Aim of the task - Only the lines below from the one containing "ATOM 200 O O" to the one containing "ATOM 209 O O" should be repeated, both included and unchanged.

Data for the task -
· · · · ·

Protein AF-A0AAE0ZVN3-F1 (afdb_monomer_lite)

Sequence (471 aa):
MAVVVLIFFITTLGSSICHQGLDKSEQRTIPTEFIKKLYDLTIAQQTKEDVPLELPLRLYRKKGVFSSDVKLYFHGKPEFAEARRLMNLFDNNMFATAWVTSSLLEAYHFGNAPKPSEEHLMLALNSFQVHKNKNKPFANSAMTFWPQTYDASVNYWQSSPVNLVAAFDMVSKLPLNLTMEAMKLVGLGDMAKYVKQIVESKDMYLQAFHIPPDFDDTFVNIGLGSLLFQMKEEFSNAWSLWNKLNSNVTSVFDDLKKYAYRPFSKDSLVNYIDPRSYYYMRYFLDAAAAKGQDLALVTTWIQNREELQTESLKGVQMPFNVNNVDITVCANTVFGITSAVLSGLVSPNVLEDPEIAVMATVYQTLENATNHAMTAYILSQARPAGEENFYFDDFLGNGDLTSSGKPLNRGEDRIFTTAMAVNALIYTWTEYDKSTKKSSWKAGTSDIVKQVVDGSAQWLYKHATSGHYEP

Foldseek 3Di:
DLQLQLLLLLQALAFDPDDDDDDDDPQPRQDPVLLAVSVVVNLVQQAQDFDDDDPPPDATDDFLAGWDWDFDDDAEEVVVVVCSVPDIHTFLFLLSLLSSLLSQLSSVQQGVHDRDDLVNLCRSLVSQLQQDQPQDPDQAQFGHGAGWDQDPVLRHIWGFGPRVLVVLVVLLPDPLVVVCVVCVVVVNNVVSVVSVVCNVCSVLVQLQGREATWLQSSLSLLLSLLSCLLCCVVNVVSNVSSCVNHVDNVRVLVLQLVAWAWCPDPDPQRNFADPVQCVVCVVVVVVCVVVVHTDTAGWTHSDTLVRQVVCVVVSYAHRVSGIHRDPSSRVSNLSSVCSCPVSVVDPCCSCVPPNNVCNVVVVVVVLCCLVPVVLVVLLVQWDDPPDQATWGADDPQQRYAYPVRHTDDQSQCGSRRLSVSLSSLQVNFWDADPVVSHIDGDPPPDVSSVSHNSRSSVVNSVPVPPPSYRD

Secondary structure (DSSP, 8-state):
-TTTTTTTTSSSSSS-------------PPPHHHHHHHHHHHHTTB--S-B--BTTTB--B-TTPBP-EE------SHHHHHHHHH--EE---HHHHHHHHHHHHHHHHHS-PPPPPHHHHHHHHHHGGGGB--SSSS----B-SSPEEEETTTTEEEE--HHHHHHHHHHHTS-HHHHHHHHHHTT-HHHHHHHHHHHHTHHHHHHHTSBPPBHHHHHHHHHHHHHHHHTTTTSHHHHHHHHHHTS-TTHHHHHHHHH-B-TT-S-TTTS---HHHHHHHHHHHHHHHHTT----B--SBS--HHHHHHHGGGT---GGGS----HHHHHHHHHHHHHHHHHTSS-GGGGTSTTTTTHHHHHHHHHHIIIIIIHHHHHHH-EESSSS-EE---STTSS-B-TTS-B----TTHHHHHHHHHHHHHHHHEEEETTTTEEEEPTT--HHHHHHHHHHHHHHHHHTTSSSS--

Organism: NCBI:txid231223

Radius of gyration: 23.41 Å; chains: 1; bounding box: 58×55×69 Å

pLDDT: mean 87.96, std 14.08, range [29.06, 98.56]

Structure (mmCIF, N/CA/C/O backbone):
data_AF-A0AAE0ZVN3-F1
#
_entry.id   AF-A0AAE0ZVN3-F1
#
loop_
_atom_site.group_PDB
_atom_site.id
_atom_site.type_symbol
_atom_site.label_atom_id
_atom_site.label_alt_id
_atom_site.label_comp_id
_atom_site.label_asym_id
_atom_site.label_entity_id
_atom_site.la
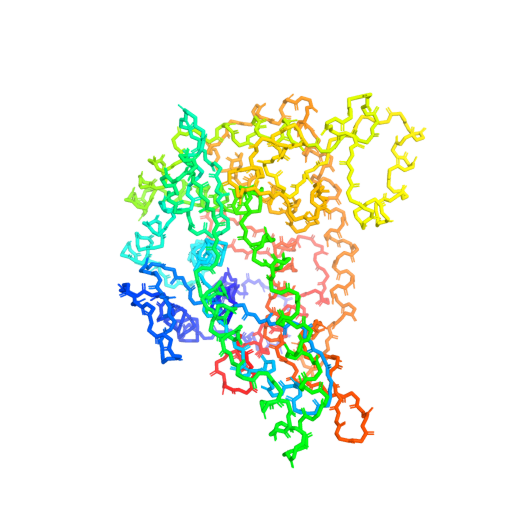bel_seq_id
_atom_site.pdbx_PDB_ins_code
_atom_site.Cartn_x
_atom_site.Cartn_y
_atom_site.Cartn_z
_atom_site.occupancy
_atom_site.B_iso_or_equiv
_atom_site.auth_seq_id
_atom_site.auth_comp_id
_atom_site.auth_asym_id
_atom_site.auth_atom_id
_atom_site.pdbx_PDB_model_num
ATOM 1 N N . MET A 1 1 ? 10.260 -3.900 -2.288 1.00 32.59 1 MET A N 1
ATOM 2 C CA . MET A 1 1 ? 9.155 -4.277 -1.362 1.00 32.59 1 MET A CA 1
ATOM 3 C C . MET A 1 1 ? 9.670 -4.872 -0.044 1.00 32.59 1 MET A C 1
ATOM 5 O O . MET A 1 1 ? 8.946 -4.828 0.934 1.00 32.59 1 MET A O 1
ATOM 9 N N . ALA A 1 2 ? 10.938 -5.298 0.026 1.00 29.06 2 ALA A N 1
ATOM 10 C CA . ALA A 1 2 ? 11.601 -5.983 1.148 1.00 29.06 2 ALA A CA 1
ATOM 11 C C . ALA A 1 2 ? 11.759 -5.217 2.485 1.00 29.06 2 ALA A C 1
ATOM 13 O O . ALA A 1 2 ? 12.420 -5.673 3.413 1.00 29.06 2 ALA A O 1
ATOM 14 N N . VAL A 1 3 ? 11.204 -4.010 2.588 1.00 30.78 3 VAL A N 1
ATOM 15 C CA . VAL A 1 3 ? 11.466 -3.069 3.694 1.00 30.78 3 VAL A CA 1
ATOM 16 C C . VAL A 1 3 ? 10.197 -2.704 4.444 1.00 30.78 3 VAL A C 1
ATOM 18 O O . VAL A 1 3 ? 10.237 -2.460 5.642 1.00 30.78 3 VAL A O 1
ATOM 21 N N . VAL A 1 4 ? 9.054 -2.785 3.764 1.00 34.66 4 VAL A N 1
ATOM 22 C CA . VAL A 1 4 ? 7.723 -2.773 4.388 1.00 34.66 4 VAL A CA 1
ATOM 23 C C . VAL A 1 4 ? 7.501 -4.023 5.243 1.00 34.66 4 VAL A C 1
ATOM 25 O O . VAL A 1 4 ? 6.720 -4.014 6.186 1.00 34.66 4 VAL A O 1
ATOM 28 N N . VAL A 1 5 ? 8.251 -5.085 4.960 1.00 41.12 5 VAL A N 1
ATOM 29 C CA . VAL A 1 5 ? 7.930 -6.451 5.375 1.00 41.12 5 VAL A CA 1
ATOM 30 C C . VAL A 1 5 ? 8.643 -6.889 6.655 1.00 41.12 5 VAL A C 1
ATOM 32 O O . VAL A 1 5 ? 8.094 -7.666 7.431 1.00 41.12 5 VAL A O 1
ATOM 35 N N . LEU A 1 6 ? 9.819 -6.333 6.954 1.00 35.91 6 LEU A N 1
ATOM 36 C CA . LEU A 1 6 ? 10.553 -6.663 8.180 1.00 35.91 6 LEU A CA 1
ATOM 37 C C . LEU A 1 6 ? 9.931 -6.028 9.452 1.00 35.91 6 LEU A C 1
ATOM 39 O O . LEU A 1 6 ? 10.212 -6.472 10.560 1.00 35.91 6 LEU A O 1
ATOM 43 N N . ILE A 1 7 ? 9.065 -5.016 9.332 1.00 40.91 7 ILE A N 1
ATOM 44 C CA . ILE A 1 7 ? 8.634 -4.185 10.479 1.00 40.91 7 ILE A CA 1
ATOM 45 C C . ILE A 1 7 ? 7.373 -4.687 11.163 1.00 40.91 7 ILE A C 1
ATOM 47 O O . ILE A 1 7 ? 7.264 -4.583 12.385 1.00 40.91 7 ILE A O 1
ATOM 51 N N . PHE A 1 8 ? 6.447 -5.286 10.414 1.00 39.19 8 PHE A N 1
ATOM 52 C CA . PHE A 1 8 ? 5.239 -5.887 10.990 1.00 39.19 8 PHE A CA 1
ATOM 53 C C . PHE A 1 8 ? 5.550 -6.983 12.020 1.00 39.19 8 PHE A C 1
ATOM 55 O O . PHE A 1 8 ? 4.699 -7.365 12.811 1.00 39.19 8 PHE A O 1
ATOM 62 N N . PHE A 1 9 ? 6.798 -7.442 12.060 1.00 40.00 9 PHE A N 1
ATOM 63 C CA . PHE A 1 9 ? 7.289 -8.451 12.975 1.00 40.00 9 PHE A CA 1
ATOM 64 C C . PHE A 1 9 ? 7.503 -7.984 14.423 1.00 40.00 9 PHE A C 1
ATOM 66 O O . PHE A 1 9 ? 7.624 -8.803 15.333 1.00 40.00 9 PHE A O 1
ATOM 73 N N . ILE A 1 10 ? 7.611 -6.675 14.652 1.00 39.75 10 ILE A N 1
ATOM 74 C CA . ILE A 1 10 ? 8.025 -6.150 15.956 1.00 39.75 10 ILE A CA 1
ATOM 75 C C . ILE A 1 10 ? 6.817 -5.875 16.884 1.00 39.75 10 ILE A C 1
ATOM 77 O O . ILE A 1 10 ? 6.980 -5.737 18.098 1.00 39.75 10 ILE A O 1
ATOM 81 N N . THR A 1 11 ? 5.587 -5.882 16.363 1.00 41.38 11 THR A N 1
ATOM 82 C CA . THR A 1 11 ? 4.386 -5.432 17.091 1.00 41.38 11 THR A CA 1
ATOM 83 C C . THR A 1 11 ? 3.953 -6.274 18.282 1.00 41.38 11 THR A C 1
ATOM 85 O O . THR A 1 11 ? 3.218 -5.750 19.108 1.00 41.38 11 THR A O 1
ATOM 88 N N . THR A 1 12 ? 4.410 -7.519 18.459 1.00 45.25 12 THR A N 1
ATOM 89 C CA . THR A 1 12 ? 3.765 -8.398 19.464 1.00 45.25 12 THR A CA 1
ATOM 90 C C . THR A 1 12 ? 4.634 -9.410 20.198 1.00 45.25 12 THR A C 1
ATOM 92 O O . THR A 1 12 ? 4.146 -10.093 21.091 1.00 45.25 12 THR A O 1
ATOM 95 N N . LEU A 1 13 ? 5.940 -9.457 19.952 1.00 38.53 13 LEU A N 1
ATOM 96 C CA . LEU A 1 13 ? 6.829 -10.384 20.676 1.00 38.53 13 LEU A CA 1
ATOM 97 C C . LEU A 1 13 ? 7.412 -9.812 21.971 1.00 38.53 13 LEU A C 1
ATOM 99 O O . LEU A 1 13 ? 8.191 -10.462 22.665 1.00 38.53 13 LEU A O 1
ATOM 103 N N . GLY A 1 14 ? 7.012 -8.584 22.292 1.00 36.44 14 GLY A N 1
ATOM 104 C CA . GLY A 1 14 ? 7.518 -7.821 23.413 1.00 36.44 14 GLY A CA 1
ATOM 105 C C . GLY A 1 14 ? 6.752 -7.965 24.731 1.00 36.44 14 GLY A C 1
ATOM 106 O O . GLY A 1 14 ? 7.349 -7.996 25.811 1.00 36.44 14 GLY A O 1
ATOM 107 N N . SER A 1 15 ? 5.431 -8.102 24.684 1.00 38.69 15 SER A N 1
ATOM 108 C CA . SER A 1 15 ? 4.671 -8.406 25.890 1.00 38.69 15 SER A CA 1
ATOM 109 C C . SER A 1 15 ? 4.835 -9.889 26.176 1.00 38.69 15 SER A C 1
ATOM 111 O O . SER A 1 15 ? 4.256 -10.719 25.481 1.00 38.69 15 SER A O 1
ATOM 113 N N . SER A 1 16 ? 5.657 -10.223 27.170 1.00 39.69 16 SER A N 1
ATOM 114 C CA . SER A 1 16 ? 5.821 -11.585 27.665 1.00 39.69 16 SER A CA 1
ATOM 115 C C . SER A 1 16 ? 4.494 -12.335 27.654 1.00 39.69 16 SER A C 1
ATOM 117 O O . SER A 1 16 ? 3.509 -11.863 28.226 1.00 39.69 16 SER A O 1
ATOM 119 N N . ILE A 1 17 ? 4.526 -13.522 27.050 1.00 42.31 17 ILE A N 1
ATOM 120 C CA . ILE A 1 17 ? 3.628 -14.636 27.322 1.00 42.31 17 ILE A CA 1
ATOM 121 C C . ILE A 1 17 ? 3.634 -14.818 28.844 1.00 42.31 17 ILE A C 1
ATOM 123 O O . ILE A 1 17 ? 4.478 -15.495 29.419 1.00 42.31 17 ILE A O 1
ATOM 127 N N . CYS A 1 18 ? 2.751 -14.112 29.529 1.00 38.84 18 CYS A N 1
ATOM 128 C CA . CYS A 1 18 ? 2.644 -14.129 30.971 1.00 38.84 18 CYS A CA 1
ATOM 129 C C . CYS A 1 18 ? 1.195 -14.473 31.269 1.00 38.84 18 CYS A C 1
ATOM 131 O O . CYS A 1 18 ? 0.397 -13.611 31.616 1.00 38.84 18 CYS A O 1
ATOM 133 N N . HIS A 1 19 ? 0.856 -15.751 31.102 1.00 38.69 19 HIS A N 1
ATOM 134 C CA . HIS A 1 19 ? -0.215 -16.328 31.889 1.00 38.69 19 HIS A CA 1
ATOM 135 C C . HIS A 1 19 ? 0.108 -17.734 32.373 1.00 38.69 19 HIS A C 1
ATOM 137 O O . HIS A 1 19 ? 0.687 -18.571 31.687 1.00 38.69 19 HIS A O 1
ATOM 143 N N . GLN A 1 20 ? -0.276 -17.889 33.634 1.00 39.34 20 GLN A N 1
ATOM 144 C CA . GLN A 1 20 ? -0.285 -19.059 34.479 1.00 39.34 20 GLN A CA 1
ATOM 145 C C . GLN A 1 20 ? -0.909 -20.276 33.790 1.00 39.34 20 GLN A C 1
ATOM 147 O O . GLN A 1 20 ? -1.983 -20.181 33.203 1.00 39.34 20 GLN A O 1
ATOM 152 N N . GLY A 1 21 ? -0.295 -21.437 34.026 1.00 38.34 21 GLY A N 1
ATOM 153 C CA . GLY A 1 21 ? -1.065 -22.653 34.256 1.00 38.34 21 GLY A CA 1
ATOM 154 C C . GLY A 1 21 ? -1.149 -23.669 33.126 1.00 38.34 21 GLY A C 1
ATOM 155 O O . GLY A 1 21 ? -2.191 -24.295 33.028 1.00 38.34 21 GLY A O 1
ATOM 156 N N . LEU A 1 22 ? -0.090 -23.903 32.345 1.00 36.38 22 LEU A N 1
ATOM 157 C CA . LEU A 1 22 ? 0.129 -25.205 31.697 1.00 36.38 22 LEU A CA 1
ATOM 158 C C . LEU A 1 22 ? 1.627 -25.563 31.722 1.00 36.38 22 LEU A C 1
ATOM 160 O O . LEU A 1 22 ? 2.492 -24.740 31.438 1.00 36.38 22 LEU A O 1
ATOM 164 N N . ASP A 1 23 ? 1.905 -26.789 32.156 1.00 39.62 23 ASP A N 1
ATOM 165 C CA . ASP A 1 23 ? 3.221 -27.371 32.431 1.00 39.62 23 ASP A CA 1
ATOM 166 C C . ASP A 1 23 ? 4.135 -27.449 31.181 1.00 39.62 23 ASP A C 1
ATOM 168 O O . ASP A 1 23 ? 3.759 -28.009 30.156 1.00 39.62 23 ASP A O 1
ATOM 172 N N . LYS A 1 24 ? 5.384 -26.981 31.331 1.00 35.53 24 LYS A N 1
ATOM 173 C CA . LYS A 1 24 ? 6.618 -27.466 30.663 1.00 35.53 24 LYS A CA 1
ATOM 174 C C . LYS A 1 24 ? 6.716 -27.507 29.122 1.00 35.53 24 LYS A C 1
ATOM 176 O O . LYS A 1 24 ? 7.354 -28.413 28.589 1.00 35.53 24 LYS A O 1
ATOM 181 N N . SER A 1 25 ? 6.277 -26.479 28.404 1.00 39.53 25 SER A N 1
ATOM 182 C CA . SER A 1 25 ? 7.023 -26.061 27.202 1.00 39.53 25 SER A CA 1
ATOM 183 C C . SER A 1 25 ? 7.819 -24.816 27.573 1.00 39.53 25 SER A C 1
ATOM 185 O O . SER A 1 25 ? 7.219 -23.821 27.976 1.00 39.53 25 SER A O 1
ATOM 187 N N . GLU A 1 26 ? 9.151 -24.864 27.505 1.00 43.75 26 GLU A N 1
ATOM 188 C CA . GLU A 1 26 ? 9.988 -23.664 27.620 1.00 43.75 26 GLU A CA 1
ATOM 189 C C . GLU A 1 26 ? 9.401 -22.578 26.710 1.00 43.75 26 GLU A C 1
ATOM 191 O O . GLU A 1 26 ? 9.379 -22.735 25.490 1.00 43.75 26 GLU A O 1
ATOM 196 N N . GLN A 1 27 ? 8.862 -21.506 27.296 1.00 51.50 27 GLN A N 1
ATOM 197 C CA . GLN A 1 27 ? 8.390 -20.360 26.531 1.00 51.50 27 GLN A CA 1
ATOM 198 C C . GLN A 1 27 ? 9.575 -19.826 25.730 1.00 51.50 27 GLN A C 1
ATOM 200 O O . GLN A 1 27 ? 10.488 -19.215 26.286 1.00 51.50 27 GLN A O 1
ATOM 205 N N . ARG A 1 28 ? 9.576 -20.086 24.420 1.00 65.38 28 ARG A N 1
ATOM 206 C CA . ARG A 1 28 ? 10.581 -19.562 23.497 1.00 65.38 28 ARG A CA 1
ATOM 207 C C . ARG A 1 28 ? 10.314 -18.072 23.324 1.00 65.38 28 ARG A C 1
ATOM 209 O O . ARG A 1 28 ? 9.543 -17.657 22.464 1.00 65.38 28 ARG A O 1
ATOM 216 N N . THR A 1 29 ? 10.906 -17.254 24.182 1.00 75.69 29 THR A N 1
ATOM 217 C CA . THR A 1 29 ? 10.855 -15.800 24.043 1.00 75.69 29 THR A CA 1
ATOM 218 C C . THR A 1 29 ? 11.741 -15.376 22.876 1.00 75.69 29 THR A C 1
ATOM 220 O O . THR A 1 29 ? 12.862 -15.863 22.722 1.00 75.69 29 THR A O 1
ATOM 223 N N . ILE A 1 30 ? 11.244 -14.482 22.016 1.00 83.12 30 ILE A N 1
ATOM 224 C CA . ILE A 1 30 ? 12.075 -13.929 20.944 1.00 83.12 30 ILE A CA 1
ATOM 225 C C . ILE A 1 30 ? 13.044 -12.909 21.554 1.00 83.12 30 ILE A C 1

· · · · ·

Your solution -
ATOM 200 O O . GLN A 1 27 ? 10.488 -19.215 26.286 1.00 51.50 27 GLN A O 1
ATOM 205 N N . ARG A 1 28 ? 9.576 -20.086 24.420 1.00 65.38 28 ARG A N 1
ATOM 206 C CA . ARG A 1 28 ? 10.581 -19.562 23.497 1.00 65.38 28 ARG A CA 1
ATOM 207 C C . ARG A 1 28 ? 10.314 -18.072 23.324 1.00 65.38 28 ARG A C 1
ATOM 209 O O . ARG A 1 28 ? 9.543 -17.657 22.464 1.00 65.38 28 ARG A O 1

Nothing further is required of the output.